DATA RECORDS below:
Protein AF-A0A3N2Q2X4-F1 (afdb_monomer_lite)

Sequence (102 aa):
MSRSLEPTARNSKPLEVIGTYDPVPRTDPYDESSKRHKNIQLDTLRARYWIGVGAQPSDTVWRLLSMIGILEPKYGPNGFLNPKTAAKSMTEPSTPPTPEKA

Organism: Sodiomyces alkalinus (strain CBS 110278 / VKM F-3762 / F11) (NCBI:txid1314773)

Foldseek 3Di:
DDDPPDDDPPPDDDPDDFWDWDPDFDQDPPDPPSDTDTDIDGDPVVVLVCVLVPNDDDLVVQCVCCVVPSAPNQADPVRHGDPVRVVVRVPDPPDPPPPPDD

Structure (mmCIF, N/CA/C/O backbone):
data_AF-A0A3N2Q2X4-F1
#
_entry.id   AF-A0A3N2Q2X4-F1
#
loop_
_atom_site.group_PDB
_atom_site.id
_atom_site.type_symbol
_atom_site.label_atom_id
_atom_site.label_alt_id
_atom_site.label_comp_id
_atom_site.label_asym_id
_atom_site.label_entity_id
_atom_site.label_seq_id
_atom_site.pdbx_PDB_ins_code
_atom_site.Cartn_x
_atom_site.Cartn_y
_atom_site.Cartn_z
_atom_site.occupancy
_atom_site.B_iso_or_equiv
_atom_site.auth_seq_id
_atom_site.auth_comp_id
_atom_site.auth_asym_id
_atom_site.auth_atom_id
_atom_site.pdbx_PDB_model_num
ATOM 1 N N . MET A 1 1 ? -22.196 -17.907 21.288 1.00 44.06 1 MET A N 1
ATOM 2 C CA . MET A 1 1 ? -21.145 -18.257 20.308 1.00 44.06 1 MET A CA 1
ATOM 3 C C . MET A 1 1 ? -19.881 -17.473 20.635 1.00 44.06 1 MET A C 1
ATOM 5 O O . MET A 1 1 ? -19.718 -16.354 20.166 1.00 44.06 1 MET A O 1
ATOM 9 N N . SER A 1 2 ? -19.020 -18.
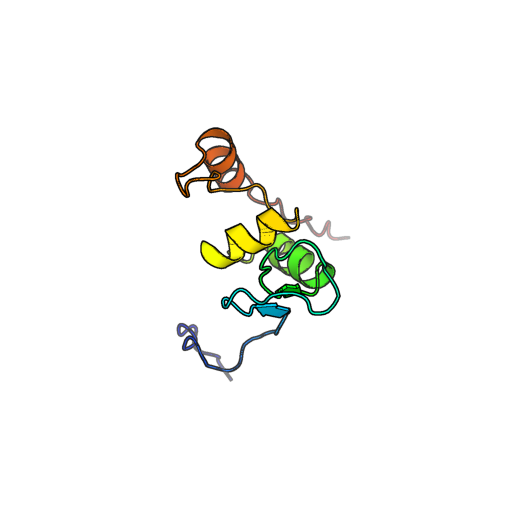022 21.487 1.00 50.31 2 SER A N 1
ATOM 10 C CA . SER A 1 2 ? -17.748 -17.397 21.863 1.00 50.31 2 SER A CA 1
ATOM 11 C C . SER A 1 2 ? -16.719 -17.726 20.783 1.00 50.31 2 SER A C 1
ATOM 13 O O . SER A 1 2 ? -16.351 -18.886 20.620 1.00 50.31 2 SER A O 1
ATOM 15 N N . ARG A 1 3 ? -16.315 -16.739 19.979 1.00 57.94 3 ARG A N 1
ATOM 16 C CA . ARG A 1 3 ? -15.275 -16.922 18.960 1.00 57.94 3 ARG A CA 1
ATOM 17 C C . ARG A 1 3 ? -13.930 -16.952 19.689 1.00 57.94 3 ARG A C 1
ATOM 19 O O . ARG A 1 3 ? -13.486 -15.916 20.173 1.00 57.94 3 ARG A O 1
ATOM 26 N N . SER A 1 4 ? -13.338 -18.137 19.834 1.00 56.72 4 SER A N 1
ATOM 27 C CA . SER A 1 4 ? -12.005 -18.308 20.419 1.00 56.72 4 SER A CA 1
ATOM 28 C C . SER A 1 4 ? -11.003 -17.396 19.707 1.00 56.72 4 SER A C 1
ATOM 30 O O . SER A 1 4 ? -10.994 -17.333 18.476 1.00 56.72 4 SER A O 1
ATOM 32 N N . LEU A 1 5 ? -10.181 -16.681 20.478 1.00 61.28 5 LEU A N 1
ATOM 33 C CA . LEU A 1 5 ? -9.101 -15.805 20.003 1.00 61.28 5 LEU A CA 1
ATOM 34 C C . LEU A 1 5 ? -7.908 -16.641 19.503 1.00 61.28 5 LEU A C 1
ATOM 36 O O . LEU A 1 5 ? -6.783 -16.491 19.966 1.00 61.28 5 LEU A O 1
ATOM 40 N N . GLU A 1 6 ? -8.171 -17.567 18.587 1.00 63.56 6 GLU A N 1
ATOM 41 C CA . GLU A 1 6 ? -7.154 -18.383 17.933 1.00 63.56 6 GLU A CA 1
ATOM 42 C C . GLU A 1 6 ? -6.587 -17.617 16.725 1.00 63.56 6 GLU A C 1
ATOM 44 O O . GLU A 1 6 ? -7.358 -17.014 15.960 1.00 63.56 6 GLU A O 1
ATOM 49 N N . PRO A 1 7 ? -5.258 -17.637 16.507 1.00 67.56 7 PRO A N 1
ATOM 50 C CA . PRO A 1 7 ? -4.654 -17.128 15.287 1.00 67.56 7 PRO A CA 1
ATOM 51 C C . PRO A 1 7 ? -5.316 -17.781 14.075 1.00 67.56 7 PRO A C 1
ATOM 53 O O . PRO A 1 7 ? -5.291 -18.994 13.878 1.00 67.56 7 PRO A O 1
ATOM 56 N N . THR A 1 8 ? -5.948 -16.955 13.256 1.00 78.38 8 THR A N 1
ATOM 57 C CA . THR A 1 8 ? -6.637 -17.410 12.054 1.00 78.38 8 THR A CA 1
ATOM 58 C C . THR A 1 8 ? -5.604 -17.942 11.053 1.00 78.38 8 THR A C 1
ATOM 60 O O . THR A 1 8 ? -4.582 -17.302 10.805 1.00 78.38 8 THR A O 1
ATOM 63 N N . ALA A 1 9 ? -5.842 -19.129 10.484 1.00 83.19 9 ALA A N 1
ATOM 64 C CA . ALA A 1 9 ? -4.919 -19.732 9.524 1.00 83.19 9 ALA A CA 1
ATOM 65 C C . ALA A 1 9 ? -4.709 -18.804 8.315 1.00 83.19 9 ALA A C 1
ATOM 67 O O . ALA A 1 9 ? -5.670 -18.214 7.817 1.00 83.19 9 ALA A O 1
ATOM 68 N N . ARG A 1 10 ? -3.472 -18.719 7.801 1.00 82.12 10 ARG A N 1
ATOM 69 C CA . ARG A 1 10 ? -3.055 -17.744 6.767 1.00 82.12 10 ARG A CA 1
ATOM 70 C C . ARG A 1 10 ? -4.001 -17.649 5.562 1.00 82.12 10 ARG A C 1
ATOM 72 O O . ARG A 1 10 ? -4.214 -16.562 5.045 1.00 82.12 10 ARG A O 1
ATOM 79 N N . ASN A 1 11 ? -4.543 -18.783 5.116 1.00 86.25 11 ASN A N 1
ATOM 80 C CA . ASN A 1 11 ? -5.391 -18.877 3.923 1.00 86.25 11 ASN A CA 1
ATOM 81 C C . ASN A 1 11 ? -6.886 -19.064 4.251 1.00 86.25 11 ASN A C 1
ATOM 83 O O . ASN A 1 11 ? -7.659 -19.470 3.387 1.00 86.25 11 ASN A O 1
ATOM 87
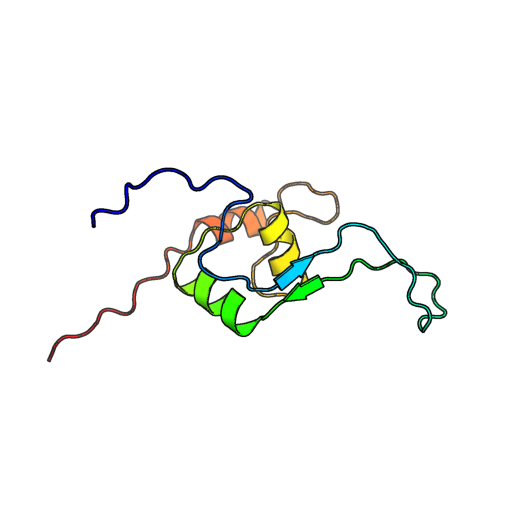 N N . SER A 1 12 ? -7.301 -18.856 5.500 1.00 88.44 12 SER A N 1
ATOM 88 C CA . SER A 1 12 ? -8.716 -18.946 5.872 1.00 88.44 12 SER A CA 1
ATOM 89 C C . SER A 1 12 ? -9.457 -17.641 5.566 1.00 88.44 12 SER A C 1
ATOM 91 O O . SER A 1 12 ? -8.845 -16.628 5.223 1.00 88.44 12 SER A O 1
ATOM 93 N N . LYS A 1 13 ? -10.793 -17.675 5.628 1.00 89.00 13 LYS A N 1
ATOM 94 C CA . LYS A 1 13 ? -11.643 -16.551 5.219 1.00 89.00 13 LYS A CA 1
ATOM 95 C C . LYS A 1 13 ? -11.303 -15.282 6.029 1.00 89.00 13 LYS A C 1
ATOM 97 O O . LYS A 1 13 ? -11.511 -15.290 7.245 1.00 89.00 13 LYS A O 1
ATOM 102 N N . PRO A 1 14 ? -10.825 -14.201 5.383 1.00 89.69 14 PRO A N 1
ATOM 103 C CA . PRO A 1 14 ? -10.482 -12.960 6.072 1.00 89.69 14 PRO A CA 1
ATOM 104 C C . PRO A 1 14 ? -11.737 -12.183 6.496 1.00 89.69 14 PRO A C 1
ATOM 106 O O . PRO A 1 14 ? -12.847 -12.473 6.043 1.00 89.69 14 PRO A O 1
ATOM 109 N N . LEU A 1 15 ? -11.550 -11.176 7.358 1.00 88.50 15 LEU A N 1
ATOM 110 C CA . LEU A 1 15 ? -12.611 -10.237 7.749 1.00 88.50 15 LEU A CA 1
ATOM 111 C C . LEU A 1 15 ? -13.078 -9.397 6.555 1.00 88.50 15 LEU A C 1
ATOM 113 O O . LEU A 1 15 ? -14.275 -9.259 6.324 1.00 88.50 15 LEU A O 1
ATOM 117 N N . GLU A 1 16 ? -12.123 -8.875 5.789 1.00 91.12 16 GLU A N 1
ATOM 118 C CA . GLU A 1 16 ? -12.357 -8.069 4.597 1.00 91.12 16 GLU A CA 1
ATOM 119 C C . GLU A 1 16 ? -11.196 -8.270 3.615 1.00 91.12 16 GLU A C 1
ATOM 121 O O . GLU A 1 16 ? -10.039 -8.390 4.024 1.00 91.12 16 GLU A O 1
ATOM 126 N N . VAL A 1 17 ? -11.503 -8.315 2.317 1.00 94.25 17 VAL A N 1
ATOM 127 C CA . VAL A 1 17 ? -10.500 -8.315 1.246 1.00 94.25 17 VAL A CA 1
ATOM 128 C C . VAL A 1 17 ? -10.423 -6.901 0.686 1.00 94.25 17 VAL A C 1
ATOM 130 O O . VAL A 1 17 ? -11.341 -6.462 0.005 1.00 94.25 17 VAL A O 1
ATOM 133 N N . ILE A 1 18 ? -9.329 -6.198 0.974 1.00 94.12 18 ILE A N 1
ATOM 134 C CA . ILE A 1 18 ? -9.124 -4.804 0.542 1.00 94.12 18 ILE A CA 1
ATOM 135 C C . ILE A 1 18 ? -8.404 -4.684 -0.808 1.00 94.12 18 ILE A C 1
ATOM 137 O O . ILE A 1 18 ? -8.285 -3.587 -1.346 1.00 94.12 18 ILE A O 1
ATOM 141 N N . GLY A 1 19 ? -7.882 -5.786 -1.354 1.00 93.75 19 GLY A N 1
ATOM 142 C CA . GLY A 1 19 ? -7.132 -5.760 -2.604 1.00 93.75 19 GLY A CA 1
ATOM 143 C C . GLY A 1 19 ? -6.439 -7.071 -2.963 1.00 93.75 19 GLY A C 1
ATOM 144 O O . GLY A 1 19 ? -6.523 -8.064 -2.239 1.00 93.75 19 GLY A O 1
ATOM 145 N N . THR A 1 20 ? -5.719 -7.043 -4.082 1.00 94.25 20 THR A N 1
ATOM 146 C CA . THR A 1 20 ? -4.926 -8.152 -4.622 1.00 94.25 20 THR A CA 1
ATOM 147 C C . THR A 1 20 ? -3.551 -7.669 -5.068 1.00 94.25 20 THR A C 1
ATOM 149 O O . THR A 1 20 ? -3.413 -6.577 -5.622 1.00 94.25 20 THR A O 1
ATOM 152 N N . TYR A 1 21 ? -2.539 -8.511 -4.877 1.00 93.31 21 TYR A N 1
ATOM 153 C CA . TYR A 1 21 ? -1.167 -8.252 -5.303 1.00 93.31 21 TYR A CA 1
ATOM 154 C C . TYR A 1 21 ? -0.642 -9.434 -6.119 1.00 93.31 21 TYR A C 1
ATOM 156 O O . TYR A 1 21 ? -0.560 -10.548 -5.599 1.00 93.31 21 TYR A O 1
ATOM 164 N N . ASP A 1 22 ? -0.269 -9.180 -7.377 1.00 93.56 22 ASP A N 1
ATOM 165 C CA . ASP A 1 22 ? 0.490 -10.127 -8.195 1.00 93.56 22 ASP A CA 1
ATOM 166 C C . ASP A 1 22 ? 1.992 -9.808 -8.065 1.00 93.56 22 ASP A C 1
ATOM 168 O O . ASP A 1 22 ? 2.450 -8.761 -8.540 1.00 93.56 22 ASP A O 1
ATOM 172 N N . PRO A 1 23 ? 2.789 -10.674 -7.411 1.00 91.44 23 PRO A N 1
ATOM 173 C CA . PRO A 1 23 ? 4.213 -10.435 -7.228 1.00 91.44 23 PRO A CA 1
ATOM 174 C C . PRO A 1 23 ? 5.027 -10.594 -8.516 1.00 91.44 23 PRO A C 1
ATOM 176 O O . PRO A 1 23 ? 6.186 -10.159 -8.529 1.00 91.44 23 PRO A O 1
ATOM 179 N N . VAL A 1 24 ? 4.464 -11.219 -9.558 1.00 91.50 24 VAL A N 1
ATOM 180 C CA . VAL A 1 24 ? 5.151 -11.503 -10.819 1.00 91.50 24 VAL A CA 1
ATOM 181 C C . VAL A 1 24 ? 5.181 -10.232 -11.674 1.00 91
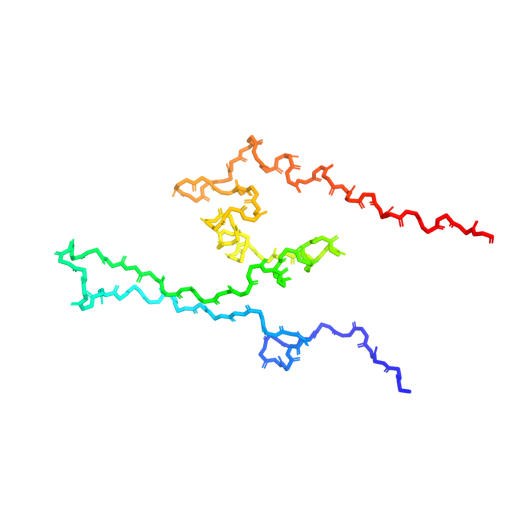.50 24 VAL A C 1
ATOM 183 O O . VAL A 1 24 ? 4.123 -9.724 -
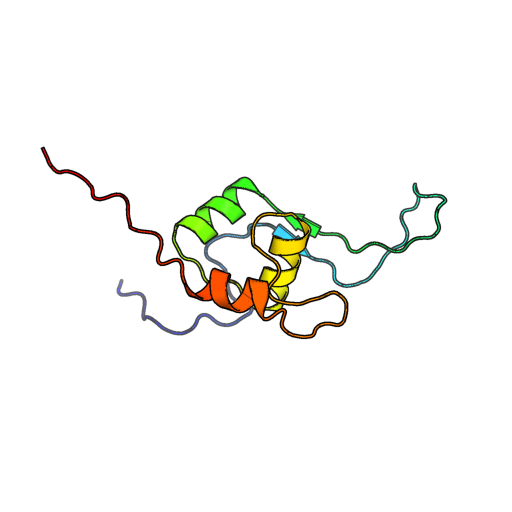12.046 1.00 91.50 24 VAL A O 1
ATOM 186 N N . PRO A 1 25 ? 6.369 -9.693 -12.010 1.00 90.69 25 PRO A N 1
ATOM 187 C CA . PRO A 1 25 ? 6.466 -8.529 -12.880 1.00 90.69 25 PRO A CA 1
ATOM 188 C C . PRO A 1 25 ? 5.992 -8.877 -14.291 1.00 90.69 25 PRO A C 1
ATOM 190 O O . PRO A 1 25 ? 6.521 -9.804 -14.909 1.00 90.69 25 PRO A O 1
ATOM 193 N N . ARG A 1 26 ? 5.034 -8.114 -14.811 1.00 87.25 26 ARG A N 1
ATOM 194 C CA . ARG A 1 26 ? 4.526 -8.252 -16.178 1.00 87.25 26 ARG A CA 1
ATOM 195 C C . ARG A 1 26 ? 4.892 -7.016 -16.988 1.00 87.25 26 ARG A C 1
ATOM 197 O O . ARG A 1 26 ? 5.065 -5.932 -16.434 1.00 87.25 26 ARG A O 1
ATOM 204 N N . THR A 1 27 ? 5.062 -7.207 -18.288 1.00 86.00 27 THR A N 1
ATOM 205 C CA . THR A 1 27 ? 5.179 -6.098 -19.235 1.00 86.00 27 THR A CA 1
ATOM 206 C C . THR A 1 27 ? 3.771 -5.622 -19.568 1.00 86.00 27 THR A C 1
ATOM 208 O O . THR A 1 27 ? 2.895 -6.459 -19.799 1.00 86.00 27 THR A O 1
End of DATA RECORDS.
DATA RECORDS below:
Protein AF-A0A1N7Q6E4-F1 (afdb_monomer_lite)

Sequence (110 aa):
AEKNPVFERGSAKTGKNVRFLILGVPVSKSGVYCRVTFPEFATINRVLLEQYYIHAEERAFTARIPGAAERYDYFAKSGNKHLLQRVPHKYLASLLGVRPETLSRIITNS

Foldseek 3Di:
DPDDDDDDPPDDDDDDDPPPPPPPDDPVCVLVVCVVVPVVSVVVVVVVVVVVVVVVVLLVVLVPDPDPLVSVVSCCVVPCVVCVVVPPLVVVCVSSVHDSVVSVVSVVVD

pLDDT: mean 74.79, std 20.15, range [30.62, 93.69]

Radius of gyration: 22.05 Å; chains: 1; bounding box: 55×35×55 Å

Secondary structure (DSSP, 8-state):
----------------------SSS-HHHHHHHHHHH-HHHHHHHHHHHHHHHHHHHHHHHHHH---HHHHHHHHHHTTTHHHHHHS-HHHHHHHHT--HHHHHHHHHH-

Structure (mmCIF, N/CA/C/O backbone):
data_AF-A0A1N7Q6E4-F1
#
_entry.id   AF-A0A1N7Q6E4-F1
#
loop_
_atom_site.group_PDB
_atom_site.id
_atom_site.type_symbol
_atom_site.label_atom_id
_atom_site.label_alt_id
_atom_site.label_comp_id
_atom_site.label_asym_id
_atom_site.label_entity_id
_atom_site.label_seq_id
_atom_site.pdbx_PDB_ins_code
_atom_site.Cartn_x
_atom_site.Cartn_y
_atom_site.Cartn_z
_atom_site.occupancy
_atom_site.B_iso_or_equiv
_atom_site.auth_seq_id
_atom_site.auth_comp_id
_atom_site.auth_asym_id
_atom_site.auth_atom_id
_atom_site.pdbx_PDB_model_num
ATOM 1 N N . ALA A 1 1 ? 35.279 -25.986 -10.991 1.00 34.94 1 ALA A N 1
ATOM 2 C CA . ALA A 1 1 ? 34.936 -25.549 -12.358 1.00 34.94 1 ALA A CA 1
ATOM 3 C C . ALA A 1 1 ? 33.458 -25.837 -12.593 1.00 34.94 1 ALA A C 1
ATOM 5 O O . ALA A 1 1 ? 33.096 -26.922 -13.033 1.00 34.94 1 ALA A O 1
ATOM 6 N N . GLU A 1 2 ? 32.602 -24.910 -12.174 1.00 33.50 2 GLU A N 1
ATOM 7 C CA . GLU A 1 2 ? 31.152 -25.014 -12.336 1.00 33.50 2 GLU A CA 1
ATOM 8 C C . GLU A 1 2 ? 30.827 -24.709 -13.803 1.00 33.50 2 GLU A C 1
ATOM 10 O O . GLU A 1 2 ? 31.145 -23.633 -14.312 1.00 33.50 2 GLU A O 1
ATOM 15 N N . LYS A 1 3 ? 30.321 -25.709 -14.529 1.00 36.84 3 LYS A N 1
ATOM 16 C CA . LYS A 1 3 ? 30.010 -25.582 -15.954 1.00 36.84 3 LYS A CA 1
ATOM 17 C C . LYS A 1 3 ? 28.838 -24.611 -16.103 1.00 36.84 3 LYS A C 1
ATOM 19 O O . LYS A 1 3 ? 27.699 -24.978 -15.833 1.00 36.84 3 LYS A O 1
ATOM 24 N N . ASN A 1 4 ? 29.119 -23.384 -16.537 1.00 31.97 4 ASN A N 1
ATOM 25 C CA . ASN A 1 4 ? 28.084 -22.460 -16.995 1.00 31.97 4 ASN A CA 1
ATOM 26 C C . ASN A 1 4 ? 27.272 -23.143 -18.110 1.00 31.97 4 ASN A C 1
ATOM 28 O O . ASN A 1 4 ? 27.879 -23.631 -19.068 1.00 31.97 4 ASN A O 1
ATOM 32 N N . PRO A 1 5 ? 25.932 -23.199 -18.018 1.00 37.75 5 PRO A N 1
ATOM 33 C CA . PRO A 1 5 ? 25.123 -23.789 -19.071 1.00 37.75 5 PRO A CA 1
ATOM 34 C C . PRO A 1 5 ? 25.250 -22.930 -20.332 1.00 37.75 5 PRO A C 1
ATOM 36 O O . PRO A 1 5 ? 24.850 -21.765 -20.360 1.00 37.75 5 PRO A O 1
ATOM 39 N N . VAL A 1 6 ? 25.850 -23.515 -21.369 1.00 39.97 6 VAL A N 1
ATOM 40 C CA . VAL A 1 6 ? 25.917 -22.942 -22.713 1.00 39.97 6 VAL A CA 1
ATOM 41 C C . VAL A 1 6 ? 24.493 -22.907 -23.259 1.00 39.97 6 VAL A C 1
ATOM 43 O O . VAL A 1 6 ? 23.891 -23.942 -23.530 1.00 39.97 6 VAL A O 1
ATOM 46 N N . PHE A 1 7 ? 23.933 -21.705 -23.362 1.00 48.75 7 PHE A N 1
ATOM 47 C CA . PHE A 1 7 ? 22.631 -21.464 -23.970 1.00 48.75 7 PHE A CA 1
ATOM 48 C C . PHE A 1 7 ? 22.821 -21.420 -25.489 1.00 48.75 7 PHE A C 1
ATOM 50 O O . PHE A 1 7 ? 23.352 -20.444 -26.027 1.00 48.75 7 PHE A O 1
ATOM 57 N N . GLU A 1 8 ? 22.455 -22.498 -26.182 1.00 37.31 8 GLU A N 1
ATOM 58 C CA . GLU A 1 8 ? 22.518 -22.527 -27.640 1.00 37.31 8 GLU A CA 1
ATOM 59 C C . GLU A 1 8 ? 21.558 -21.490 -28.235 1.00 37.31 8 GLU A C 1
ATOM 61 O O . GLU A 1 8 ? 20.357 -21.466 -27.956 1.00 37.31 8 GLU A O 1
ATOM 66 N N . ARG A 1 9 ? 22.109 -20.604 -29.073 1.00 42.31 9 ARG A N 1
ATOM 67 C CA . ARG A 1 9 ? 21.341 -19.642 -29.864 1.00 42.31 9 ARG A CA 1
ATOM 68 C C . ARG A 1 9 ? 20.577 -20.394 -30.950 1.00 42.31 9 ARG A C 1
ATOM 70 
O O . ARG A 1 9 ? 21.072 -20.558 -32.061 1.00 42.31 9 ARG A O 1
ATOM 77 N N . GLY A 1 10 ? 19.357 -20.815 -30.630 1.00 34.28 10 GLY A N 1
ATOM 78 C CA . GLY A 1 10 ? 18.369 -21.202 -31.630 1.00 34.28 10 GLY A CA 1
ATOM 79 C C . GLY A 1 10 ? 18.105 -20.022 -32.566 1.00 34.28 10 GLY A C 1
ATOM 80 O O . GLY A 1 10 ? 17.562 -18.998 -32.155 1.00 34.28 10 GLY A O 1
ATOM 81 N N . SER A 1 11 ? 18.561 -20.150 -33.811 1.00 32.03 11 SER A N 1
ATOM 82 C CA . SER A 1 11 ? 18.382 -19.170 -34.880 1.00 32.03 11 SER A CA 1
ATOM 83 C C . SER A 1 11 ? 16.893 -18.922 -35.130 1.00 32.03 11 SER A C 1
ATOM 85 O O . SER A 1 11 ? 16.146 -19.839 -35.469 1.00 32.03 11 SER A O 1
End of DATA RECORDS.
WHAT TO WORK ON: Please print the lines above word for word, starting at the one with "ATOM 67 O O" and ending at the one with "N N . SER A 1 12", both included, and without any picture.

RESULT OF THIS TASK:
ATOM 67 O O . ALA A 1 9 ? -5.670 -18.214 7.817 1.00 83.19 9 ALA A O 1
ATOM 68 N N . ARG A 1 10 ? -3.472 -18.719 7.801 1.00 82.12 10 ARG A N 1
ATOM 69 C CA . ARG A 1 10 ? -3.055 -17.744 6.767 1.00 82.12 10 ARG A CA 1
ATOM 70 C C . ARG A 1 10 ? -4.001 -17.649 5.562 1.00 82.12 10 ARG A C 1
ATOM 72 O O . ARG A 1 10 ? -4.214 -16.562 5.045 1.00 82.12 10 ARG A O 1
ATOM 79 N N . ASN A 1 11 ? -4.543 -18.783 5.116 1.00 86.25 11 ASN A N 1
ATOM 80 C CA . ASN A 1 11 ? -5.391 -18.877 3.923 1.00 86.25 11 ASN A CA 1
ATOM 81 C C . ASN A 1 11 ? -6.886 -19.064 4.251 1.00 86.25 11 ASN A C 1
ATOM 83 O O . ASN A 1 11 ? -7.659 -19.470 3.387 1.00 86.25 11 ASN A O 1
ATOM 87
 N N . SER A 1 12 ? -7.301 -18.856 5.500 1.00 88.44 12 SER A N 1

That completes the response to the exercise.